The trend: AI is delivering measurable results. Retailers, restaurants, and travel companies reported gains in sales, customer engagement, transaction speed, and productivity. AI tools are improving product discovery and ordering, helping companies streamline operations and boost revenues.
Why it’s working: Companies are applying AI to narrower, more practical business tasks. Model improvements and lower costs are also making it easier to use AI in areas like customer service, claims handling, and forecasting, where results are easier to measure.
Several retailers have credited AI tools with helping to improve conversions, drive higher spending per shopper, and deliver better customer service.
Expanded uses: Companies are broadening AI into new areas to drive revenues, including early applications of agentic commerce.
Brands are also applying AI to address after-purchase pain points. Extend, which provides post-purchase tools, says brands including Mizzen+Main, Lalo, and Glamnetic are using its AI platform to automate claims, returns, and shipping issues. A company spokeswoman told EMARKETER the platform has automated up to 76% of customer claims and expects to reduce returns costs by up to 15%.

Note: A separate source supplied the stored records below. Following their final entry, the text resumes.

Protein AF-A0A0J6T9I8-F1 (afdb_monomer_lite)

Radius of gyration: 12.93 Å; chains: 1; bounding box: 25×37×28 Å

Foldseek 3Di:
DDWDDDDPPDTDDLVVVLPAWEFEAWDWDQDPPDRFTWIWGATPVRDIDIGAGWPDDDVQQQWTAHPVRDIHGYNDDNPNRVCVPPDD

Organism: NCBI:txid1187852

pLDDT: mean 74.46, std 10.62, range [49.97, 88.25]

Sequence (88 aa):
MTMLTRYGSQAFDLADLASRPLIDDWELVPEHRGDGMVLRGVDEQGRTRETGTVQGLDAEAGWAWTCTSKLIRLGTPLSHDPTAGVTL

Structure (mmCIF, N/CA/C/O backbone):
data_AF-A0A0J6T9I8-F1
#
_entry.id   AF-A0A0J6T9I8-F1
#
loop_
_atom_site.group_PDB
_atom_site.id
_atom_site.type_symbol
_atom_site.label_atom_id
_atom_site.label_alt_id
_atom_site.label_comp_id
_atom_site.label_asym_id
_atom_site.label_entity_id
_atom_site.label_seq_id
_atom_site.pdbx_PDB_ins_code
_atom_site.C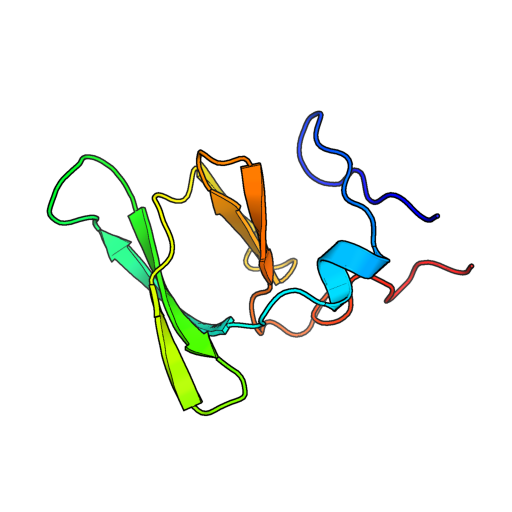artn_x
_atom_site.Cartn_y
_atom_site.Cartn_z
_atom_site.occupancy
_atom_site.B_iso_or_equiv
_atom_site.auth_seq_id
_atom_site.auth_comp_id
_atom_site.auth_asym_id
_atom_site.auth_atom_id
_atom_site.pdbx_PDB_model_num
ATOM 1 N N . MET A 1 1 ? 15.348 -13.961 -7.756 1.00 59.75 1 MET A N 1
ATOM 2 C CA . MET A 1 1 ? 15.129 -12.604 -7.222 1.00 59.75 1 MET A CA 1
ATOM 3 C C . MET A 1 1 ? 14.466 -11.822 -8.330 1.00 59.75 1 MET A C 1
ATOM 5 O O . MET A 1 1 ? 15.099 -11.616 -9.360 1.00 59.75 1 MET A O 1
ATOM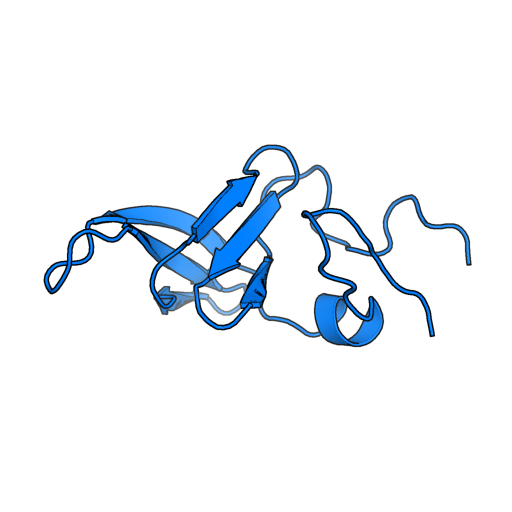 9 N N . THR A 1 2 ? 13.178 -11.531 -8.179 1.00 73.81 2 THR A N 1
ATOM 10 C CA . THR A 1 2 ? 12.352 -10.957 -9.248 1.00 73.81 2 THR A CA 1
ATOM 11 C C . THR A 1 2 ? 12.016 -9.530 -8.855 1.00 73.81 2 THR A C 1
ATOM 13 O O . THR A 1 2 ? 11.526 -9.297 -7.753 1.00 73.81 2 THR A O 1
ATOM 16 N N . MET A 1 3 ? 12.341 -8.586 -9.734 1.00 72.75 3 MET A N 1
ATOM 17 C CA . MET A 1 3 ? 12.208 -7.156 -9.477 1.00 72.75 3 MET A CA 1
ATOM 18 C C . MET A 1 3 ? 11.010 -6.590 -10.225 1.00 72.75 3 MET A C 1
ATOM 20 O O . MET A 1 3 ? 10.840 -6.864 -11.412 1.00 72.75 3 MET A O 1
ATOM 24 N N . LEU A 1 4 ? 10.225 -5.759 -9.548 1.00 69.38 4 LEU A N 1
ATOM 25 C CA . LEU A 1 4 ? 9.174 -4.960 -10.159 1.00 69.38 4 LEU A CA 1
ATOM 26 C C . LEU A 1 4 ? 9.648 -3.515 -10.309 1.00 69.38 4 LEU A C 1
ATOM 28 O O . LEU A 1 4 ? 9.937 -2.848 -9.315 1.00 69.38 4 LEU A O 1
ATOM 32 N N . THR A 1 5 ? 9.664 -3.027 -11.548 1.00 68.12 5 THR A N 1
ATOM 33 C CA . THR A 1 5 ? 9.919 -1.618 -11.874 1.00 68.12 5 THR A CA 1
ATOM 34 C C . THR A 1 5 ? 8.633 -1.025 -12.435 1.00 68.12 5 THR A C 1
ATOM 36 O O . THR A 1 5 ? 8.369 -1.129 -13.630 1.00 68.12 5 THR A O 1
ATOM 39 N N . ARG A 1 6 ? 7.790 -0.465 -11.560 1.00 61.28 6 ARG A N 1
ATOM 40 C CA . ARG A 1 6 ? 6.466 0.071 -11.940 1.00 61.28 6 ARG A CA 1
ATOM 41 C C . ARG A 1 6 ? 6.361 1.588 -11.781 1.00 61.28 6 ARG A C 1
ATOM 43 O O . ARG A 1 6 ? 5.716 2.237 -12.595 1.00 61.28 6 ARG A O 1
ATOM 50 N N . TYR A 1 7 ? 7.044 2.154 -10.788 1.00 63.06 7 TYR A N 1
ATOM 51 C CA . TYR A 1 7 ? 7.028 3.584 -10.479 1.00 63.06 7 TYR A CA 1
ATOM 52 C C . TYR A 1 7 ? 8.442 4.152 -10.650 1.00 63.06 7 TYR A C 1
ATOM 54 O O . TYR A 1 7 ? 9.416 3.509 -10.258 1.00 63.06 7 TYR A O 1
ATOM 62 N N . GLY A 1 8 ? 8.552 5.306 -11.319 1.00 53.75 8 GLY A N 1
ATOM 63 C CA . GLY A 1 8 ? 9.795 5.850 -11.882 1.00 53.75 8 GLY A CA 1
ATOM 64 C C . GLY A 1 8 ? 11.047 5.626 -11.026 1.00 53.75 8 GLY A C 1
ATOM 65 O O . GLY A 1 8 ? 11.133 6.092 -9.893 1.00 53.75 8 GLY A O 1
ATOM 66 N N . SER A 1 9 ? 12.021 4.916 -11.602 1.00 56.12 9 SER A N 1
ATOM 67 C CA . SER A 1 9 ? 13.355 4.644 -11.039 1.00 56.12 9 SER A CA 1
ATOM 68 C C . SER A 1 9 ? 13.414 3.782 -9.770 1.00 56.12 9 SER A C 1
ATOM 70 O O . SER A 1 9 ? 14.504 3.606 -9.227 1.00 56.12 9 SER A O 1
ATOM 72 N N . GLN A 1 10 ? 12.299 3.217 -9.299 1.00 63.97 10 GLN A N 1
ATOM 73 C CA . GLN A 1 10 ? 12.284 2.335 -8.130 1.00 63.97 10 GLN A CA 1
ATOM 74 C C . GLN A 1 10 ? 12.091 0.877 -8.554 1.00 63.97 10 GLN A C 1
ATOM 76 O O . GLN A 1 10 ? 11.120 0.531 -9.227 1.00 63.97 10 GLN A O 1
ATOM 81 N N . ALA A 1 11 ? 13.045 0.032 -8.160 1.00 72.56 11 ALA A N 1
ATOM 82 C CA . ALA A 1 11 ? 12.979 -1.415 -8.307 1.00 72.56 11 ALA A CA 1
ATOM 83 C C . ALA A 1 11 ? 12.672 -2.035 -6.941 1.00 72.56 11 ALA A C 1
ATOM 85 O O . ALA A 1 11 ? 13.369 -1.759 -5.962 1.00 72.56 11 ALA A O 1
ATOM 86 N N . PHE A 1 12 ? 11.635 -2.863 -6.881 1.00 74.12 12 PHE A N 1
ATOM 87 C CA . PHE A 1 12 ? 11.221 -3.547 -5.660 1.00 74.12 12 PHE A CA 1
ATOM 88 C C . PHE A 1 12 ? 11.413 -5.045 -5.807 1.00 74.12 12 PHE A C 1
ATOM 90 O O . PHE A 1 12 ? 10.998 -5.625 -6.810 1.00 74.12 12 PHE A O 1
ATOM 97 N N . ASP A 1 13 ? 11.996 -5.675 -4.791 1.00 77.94 13 ASP A N 1
ATOM 98 C CA . ASP A 1 13 ? 12.008 -7.128 -4.711 1.00 77.94 13 ASP A CA 1
ATOM 99 C C . ASP A 1 13 ? 10.582 -7.634 -4.453 1.00 77.94 13 ASP A C 1
ATOM 101 O O . ASP A 1 13 ? 9.917 -7.204 -3.508 1.00 77.94 13 ASP A O 1
ATOM 105 N N . LEU A 1 14 ? 10.099 -8.530 -5.315 1.00 74.38 14 LEU A N 1
ATOM 106 C CA . LEU A 1 14 ? 8.736 -9.052 -5.228 1.00 74.38 14 LEU A CA 1
ATOM 107 C C . LEU A 1 14 ? 8.492 -9.861 -3.947 1.00 74.38 14 LEU A C 1
ATOM 109 O O . LEU A 1 14 ? 7.373 -9.843 -3.437 1.00 74.38 14 LEU A O 1
ATOM 113 N N . ALA A 1 15 ? 9.509 -10.542 -3.407 1.00 76.38 15 ALA A N 1
ATOM 114 C CA . ALA A 1 15 ? 9.362 -11.314 -2.176 1.00 76.38 15 ALA A CA 1
ATOM 115 C C . ALA A 1 15 ? 9.272 -10.395 -0.946 1.00 76.38 15 ALA A C 1
ATOM 117 O O . ALA A 1 15 ? 8.403 -10.602 -0.097 1.00 76.38 15 ALA A O 1
ATOM 118 N N . ASP A 1 16 ? 10.092 -9.339 -0.882 1.00 78.25 16 ASP A N 1
ATOM 119 C CA . ASP A 1 16 ? 9.942 -8.268 0.113 1.00 78.25 16 ASP A CA 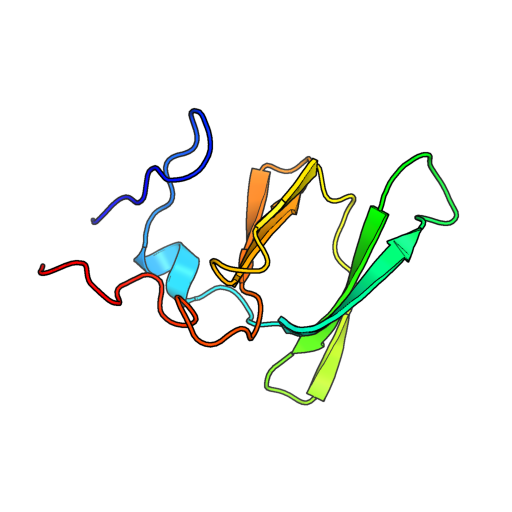1
ATOM 120 C C . ASP A 1 16 ? 8.549 -7.648 0.011 1.00 78.25 16 ASP A C 1
ATOM 122 O O . ASP A 1 16 ? 7.851 -7.532 1.017 1.00 78.25 16 ASP A O 1
ATOM 126 N N . LEU A 1 17 ? 8.101 -7.329 -1.207 1.00 74.88 17 LEU A N 1
ATOM 127 C CA . LEU A 1 17 ? 6.819 -6.675 -1.431 1.00 74.88 17 LEU A CA 1
ATOM 128 C C . LEU A 1 17 ? 5.631 -7.542 -0.997 1.00 74.88 17 LEU A C 1
ATOM 130 O O . LEU A 1 17 ? 4.728 -7.040 -0.330 1.00 74.88 17 LEU A O 1
ATOM 134 N N . ALA A 1 18 ? 5.654 -8.839 -1.311 1.00 74.25 18 ALA A N 1
ATOM 135 C CA . ALA A 1 18 ? 4.629 -9.795 -0.892 1.00 74.25 18 ALA A CA 1
ATOM 136 C C . ALA A 1 18 ? 4.554 -9.949 0.638 1.00 74.25 18 ALA A C 1
ATOM 138 O O . ALA A 1 18 ? 3.481 -10.211 1.179 1.00 74.25 18 ALA A O 1
ATOM 139 N N . SER A 1 19 ? 5.669 -9.742 1.344 1.00 75.69 19 SER A N 1
ATOM 140 C CA . SER A 1 19 ? 5.716 -9.784 2.811 1.00 75.69 19 SER A CA 1
ATOM 141 C C . SER A 1 19 ? 5.204 -8.505 3.487 1.00 75.69 19 SER A C 1
ATOM 143 O O . SER A 1 19 ? 5.003 -8.485 4.705 1.00 75.69 19 SER A O 1
ATOM 145 N N . ARG A 1 20 ? 4.984 -7.423 2.725 1.00 76.25 20 ARG A N 1
ATOM 146 C CA . ARG A 1 20 ? 4.519 -6.154 3.291 1.00 76.25 20 ARG A CA 1
ATOM 147 C C . ARG A 1 20 ? 3.045 -6.225 3.683 1.00 76.25 20 ARG A C 1
ATOM 149 O O . ARG A 1 20 ? 2.252 -6.824 2.950 1.00 76.25 20 ARG A O 1
ATOM 156 N N . PRO A 1 21 ? 2.670 -5.562 4.793 1.00 73.12 21 PRO A N 1
ATOM 157 C CA . PRO A 1 21 ? 1.289 -5.511 5.246 1.00 73.12 21 PRO A CA 1
ATOM 158 C C . PRO A 1 21 ? 0.395 -4.856 4.191 1.00 73.12 21 PRO A C 1
ATOM 160 O O . PRO A 1 21 ? 0.712 -3.778 3.680 1.00 73.12 21 PRO A O 1
ATOM 163 N N . LEU A 1 22 ? -0.713 -5.528 3.888 1.00 81.44 22 LEU A N 1
ATOM 164 C CA . LEU A 1 22 ? -1.805 -5.024 3.066 1.00 81.44 22 LEU A CA 1
ATOM 165 C C . LEU A 1 22 ? -2.709 -4.124 3.913 1.00 81.44 22 LEU A C 1
ATOM 167 O O . LEU A 1 22 ? -3.007 -4.456 5.062 1.00 81.44 22 LEU A O 1
ATOM 171 N N . ILE A 1 23 ? -3.129 -2.994 3.345 1.00 84.31 23 ILE A N 1
ATOM 172 C CA . ILE A 1 23 ? -4.161 -2.127 3.915 1.00 84.31 23 ILE A CA 1
ATOM 173 C C . ILE A 1 23 ? -5.415 -2.292 3.056 1.00 84.31 23 ILE A C 1
ATOM 175 O O . ILE A 1 23 ? -5.425 -1.877 1.897 1.00 84.31 23 ILE A O 1
ATOM 179 N N . ASP A 1 24 ? -6.431 -2.951 3.604 1.00 79.50 24 ASP A N 1
ATOM 180 C CA . ASP A 1 24 ? -7.601 -3.411 2.849 1.00 79.50 24 ASP A CA 1
ATOM 181 C C . ASP A 1 24 ? -8.641 -2.293 2.697 1.00 79.50 24 ASP A C 1
ATOM 183 O O . ASP A 1 24 ? -8.964 -1.860 1.593 1.00 79.50 24 ASP A O 1
ATOM 187 N N . ASP A 1 25 ? -9.057 -1.733 3.830 1.00 82.56 25 ASP A N 1
ATOM 188 C CA . ASP A 1 25 ? -9.940 -0.573 3.910 1.00 82.56 25 ASP A CA 1
ATOM 189 C C . ASP A 1 25 ? -9.088 0.659 4.216 1.00 82.56 25 ASP A C 1
ATOM 191 O O . ASP A 1 25 ? -8.439 0.703 5.264 1.00 82.56 25 ASP A O 1
ATOM 195 N N . TRP A 1 26 ? -9.004 1.617 3.293 1.00 86.12 26 TRP A N 1
ATOM 196 C CA . TRP A 1 26 ? -8.151 2.793 3.447 1.00 86.12 26 TRP A CA 1
ATOM 197 C C . TRP A 1 26 ? -8.798 4.071 2.925 1.00 86.12 26 TRP A C 1
ATOM 199 O O . TRP A 1 26 ? -9.579 4.080 1.976 1.00 86.12 26 TRP A O 1
ATOM 209 N N . GLU A 1 27 ? -8.378 5.180 3.521 1.00 86.50 27 GLU A N 1
ATOM 210 C CA . GLU A 1 27 ? -8.693 6.542 3.126 1.00 86.50 27 GLU A CA 1
ATOM 211 C C . GLU A 1 27 ? -7.410 7.386 3.070 1.00 86.50 27 GLU A C 1
ATOM 213 O O . GLU A 1 27 ? -6.450 7.187 3.824 1.00 86.50 27 GLU A O 1
ATOM 218 N N . LEU A 1 28 ? -7.387 8.341 2.142 1.00 84.81 28 LEU A N 1
ATOM 219 C CA . LEU A 1 28 ? -6.380 9.396 2.122 1.00 84.81 28 LEU A CA 1
ATOM 220 C C . LEU A 1 28 ? -6.821 10.506 3.068 1.00 84.81 28 LEU A C 1
ATOM 222 O O . LEU A 1 28 ? -7.888 11.093 2.885 1.00 84.81 28 LEU A O 1
ATOM 226 N N . VAL A 1 29 ? -5.976 10.818 4.043 1.00 87.00 29 VAL A N 1
ATOM 227 C CA . VAL A 1 29 ? -6.262 11.826 5.064 1.00 87.00 29 VAL A CA 1
ATOM 228 C C . VAL A 1 29 ? -5.203 12.927 4.996 1.00 87.00 29 VAL A C 1
ATOM 230 O O . VAL A 1 29 ? -4.016 12.612 4.883 1.00 87.00 29 VAL A O 1
ATOM 233 N N . PRO A 1 30 ? -5.580 14.216 5.081 1.00 82.94 30 PRO A N 1
ATOM 234 C CA . PRO A 1 30 ? -4.606 15.295 5.177 1.00 82.94 30 PRO A CA 1
ATOM 235 C C . PRO A 1 30 ? -3.763 15.167 6.452 1.00 82.94 30 PRO A C 1
ATOM 237 O O . PRO A 1 30 ? -4.277 14.980 7.563 1.00 82.94 30 PRO A O 1
ATOM 240 N N . GLU A 1 31 ? -2.449 15.288 6.289 1.00 81.12 31 GLU A N 1
ATOM 241 C CA . GLU A 1 31 ? -1.490 15.237 7.383 1.00 81.12 31 GLU A CA 1
ATOM 242 C C . GLU A 1 31 ? -1.657 16.477 8.268 1.00 81.12 31 GLU A C 1
ATOM 244 O O . GLU A 1 31 ? -1.405 17.605 7.861 1.00 81.12 31 GLU A O 1
ATOM 249 N N . HIS A 1 32 ? -2.049 16.289 9.528 1.00 67.19 32 HIS A N 1
ATOM 250 C CA . HIS A 1 32 ? -2.325 17.414 10.433 1.00 67.19 32 HIS A CA 1
ATOM 251 C C . HIS A 1 32 ? -1.077 18.240 10.813 1.00 67.19 32 HIS A C 1
ATOM 253 O O . HIS A 1 32 ? -1.202 19.264 11.485 1.00 67.19 32 HIS A O 1
ATOM 259 N N . ARG A 1 33 ? 0.132 17.795 10.436 1.00 67.38 33 ARG A N 1
ATOM 260 C CA . ARG A 1 33 ? 1.417 18.436 10.772 1.00 67.38 33 ARG A CA 1
ATOM 261 C C . ARG A 1 33 ? 2.231 18.917 9.560 1.00 67.38 33 ARG A C 1
ATOM 263 O O . ARG A 1 33 ? 3.328 19.428 9.774 1.00 67.38 33 ARG A O 1
ATOM 270 N N . GLY A 1 34 ? 1.729 18.792 8.331 1.00 67.06 34 GLY A N 1
ATOM 271 C CA . GLY A 1 34 ? 2.448 19.206 7.120 1.00 67.06 34 GLY A CA 1
ATOM 272 C C . GLY A 1 34 ? 1.550 19.279 5.884 1.00 67.06 34 GLY A C 1
ATOM 273 O O . GLY A 1 34 ? 0.395 18.878 5.937 1.00 67.06 34 GLY A O 1
ATOM 274 N N . ASP A 1 35 ? 2.082 19.759 4.757 1.00 72.69 35 ASP A N 1
ATOM 275 C CA . ASP A 1 35 ? 1.352 19.883 3.477 1.00 72.69 35 ASP A CA 1
ATOM 276 C C . ASP A 1 35 ? 1.199 18.533 2.734 1.00 72.69 35 ASP A C 1
ATOM 278 O O . ASP A 1 35 ? 1.268 18.453 1.507 1.00 72.69 35 ASP A O 1
ATOM 282 N N . GLY A 1 36 ? 1.054 17.443 3.486 1.00 79.56 3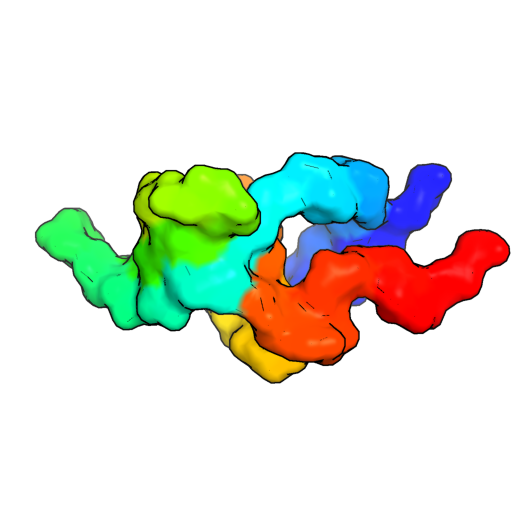6 GLY A N 1
ATOM 283 C CA . GLY A 1 36 ? 1.076 16.071 2.998 1.00 79.56 36 GLY A CA 1
ATOM 284 C C . GLY A 1 36 ? -0.269 15.356 3.102 1.00 79.56 36 GLY A C 1
ATOM 285 O O . GLY A 1 36 ? -1.179 15.790 3.803 1.00 79.56 36 GLY A O 1
ATOM 286 N N . MET A 1 37 ? -0.380 14.210 2.433 1.00 86.44 37 MET A N 1
ATOM 287 C CA . MET A 1 37 ? -1.458 13.243 2.657 1.00 86.44 37 MET A CA 1
ATOM 288 C C . MET A 1 37 ? -0.868 11.981 3.279 1.00 86.44 37 MET A C 1
ATOM 290 O O . MET A 1 37 ? 0.214 11.552 2.884 1.00 86.44 37 MET A O 1
ATOM 294 N N . VAL A 1 38 ? -1.573 11.362 4.217 1.00 88.12 38 VAL A N 1
ATOM 295 C CA . VAL A 1 38 ? -1.242 10.042 4.767 1.00 88.12 38 VAL A CA 1
ATOM 296 C C . VAL A 1 38 ? -2.305 9.036 4.354 1.00 88.12 38 VAL A C 1
ATOM 298 O O . VAL A 1 38 ? -3.461 9.396 4.130 1.00 88.12 38 VAL A O 1
ATOM 301 N N . LEU A 1 39 ? -1.923 7.765 4.255 1.00 87.38 39 LEU A N 1
ATOM 302 C CA . LEU A 1 39 ? -2.893 6.685 4.161 1.00 87.38 39 LEU A CA 1
ATOM 303 C C . LEU A 1 39 ? -3.228 6.216 5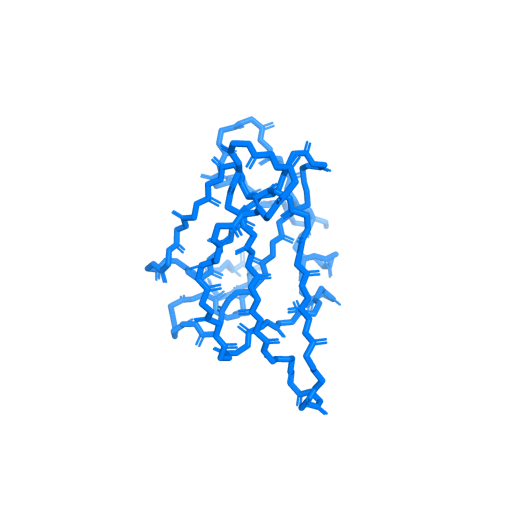.558 1.00 87.38 39 LEU A C 1
ATOM 305 O O . LEU A 1 39 ? -2.346 5.808 6.318 1.00 87.38 39 LEU A O 1
ATOM 309 N N . ARG A 1 40 ? -4.516 6.243 5.865 1.00 88.25 40 ARG A N 1
ATOM 310 C CA . ARG A 1 40 ? -5.059 5.632 7.061 1.00 88.25 40 ARG A CA 1
ATOM 311 C C . ARG A 1 40 ? -5.965 4.500 6.637 1.00 88.25 40 ARG A C 1
ATOM 313 O O . ARG A 1 40 ? -6.779 4.666 5.744 1.00 88.25 40 ARG A O 1
ATOM 320 N N . GLY A 1 41 ? -5.827 3.351 7.270 1.00 87.88 41 GLY A N 1
ATOM 321 C CA . GLY A 1 41 ? -6.669 2.220 6.942 1.00 87.88 41 GLY A CA 1
ATOM 322 C C . GLY A 1 41 ? -6.540 1.081 7.924 1.00 87.88 41 GLY A C 1
ATOM 323 O O . GLY A 1 41 ? -5.951 1.234 8.993 1.00 87.88 41 GLY A O 1
ATOM 324 N N . VAL A 1 42 ? -7.102 -0.061 7.567 1.00 85.19 42 VAL A N 1
ATOM 325 C CA . VAL A 1 42 ? -7.139 -1.265 8.387 1.00 85.19 42 VAL A CA 1
ATOM 326 C C . VAL A 1 42 ? -6.359 -2.366 7.679 1.00 85.19 42 VAL A C 1
ATOM 328 O O . VAL A 1 42 ? -6.548 -2.605 6.488 1.00 85.19 42 VAL A O 1
ATOM 331 N N . ASP A 1 43 ? -5.439 -3.007 8.402 1.00 84.62 43 ASP A N 1
ATOM 332 C CA . ASP A 1 43 ? -4.724 -4.175 7.885 1.00 84.62 43 ASP A CA 1
ATOM 333 C C . ASP A 1 43 ? -5.582 -5.449 7.942 1.00 84.62 43 ASP A C 1
ATOM 335 O O . ASP A 1 43 ? -6.628 -5.488 8.587 1.00 84.62 43 ASP A O 1
ATOM 339 N N . GLU A 1 44 ? -5.112 -6.529 7.316 1.00 77.56 44 GLU A N 1
ATOM 340 C CA . GLU A 1 44 ? -5.794 -7.839 7.307 1.00 77.56 44 GLU A CA 1
ATOM 341 C C . GLU A 1 44 ? -6.062 -8.415 8.715 1.00 77.56 44 GLU A C 1
ATOM 343 O O . GLU A 1 44 ? -6.852 -9.342 8.876 1.00 77.56 44 GLU A O 1
ATOM 348 N N . GLN A 1 45 ? -5.408 -7.886 9.756 1.00 81.88 45 GLN A N 1
ATOM 349 C CA . GLN A 1 45 ? -5.610 -8.284 11.153 1.00 81.88 45 GLN A CA 1
ATOM 350 C C . GLN A 1 45 ? -6.598 -7.366 11.890 1.00 81.88 45 GLN A C 1
ATOM 352 O O . GLN A 1 45 ? -6.728 -7.463 13.112 1.00 81.88 45 GLN A O 1
ATOM 357 N N . GLY A 1 46 ? -7.274 -6.459 11.184 1.00 81.94 46 GLY A N 1
ATOM 358 C CA . GLY A 1 46 ? -8.222 -5.516 11.771 1.00 81.94 46 GLY A CA 1
ATOM 359 C C . GLY A 1 46 ? -7.558 -4.360 12.522 1.00 81.94 46 GLY A C 1
ATOM 360 O O . GLY A 1 46 ? -8.227 -3.665 13.285 1.00 81.94 46 GLY A O 1
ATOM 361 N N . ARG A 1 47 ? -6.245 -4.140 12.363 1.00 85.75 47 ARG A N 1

Companies are going beyond experimental AI uses toward core operational functions. Common current uses include fraud detection and cybersecurity, pricing optimization, and service chatbots, per a Deloitte retail industry survey. However, adoption is expected to grow in areas such as supply chain visibility, social media monitoring, and demand forecasting over the next year.
Implications for brands: As AI expands into discovery, customer service, and backend operations, it is becoming part of companies’ basic infrastructure. The technology doesn’t just offer an avenue to better customer experiences but can pay off with concrete gains in financial performance.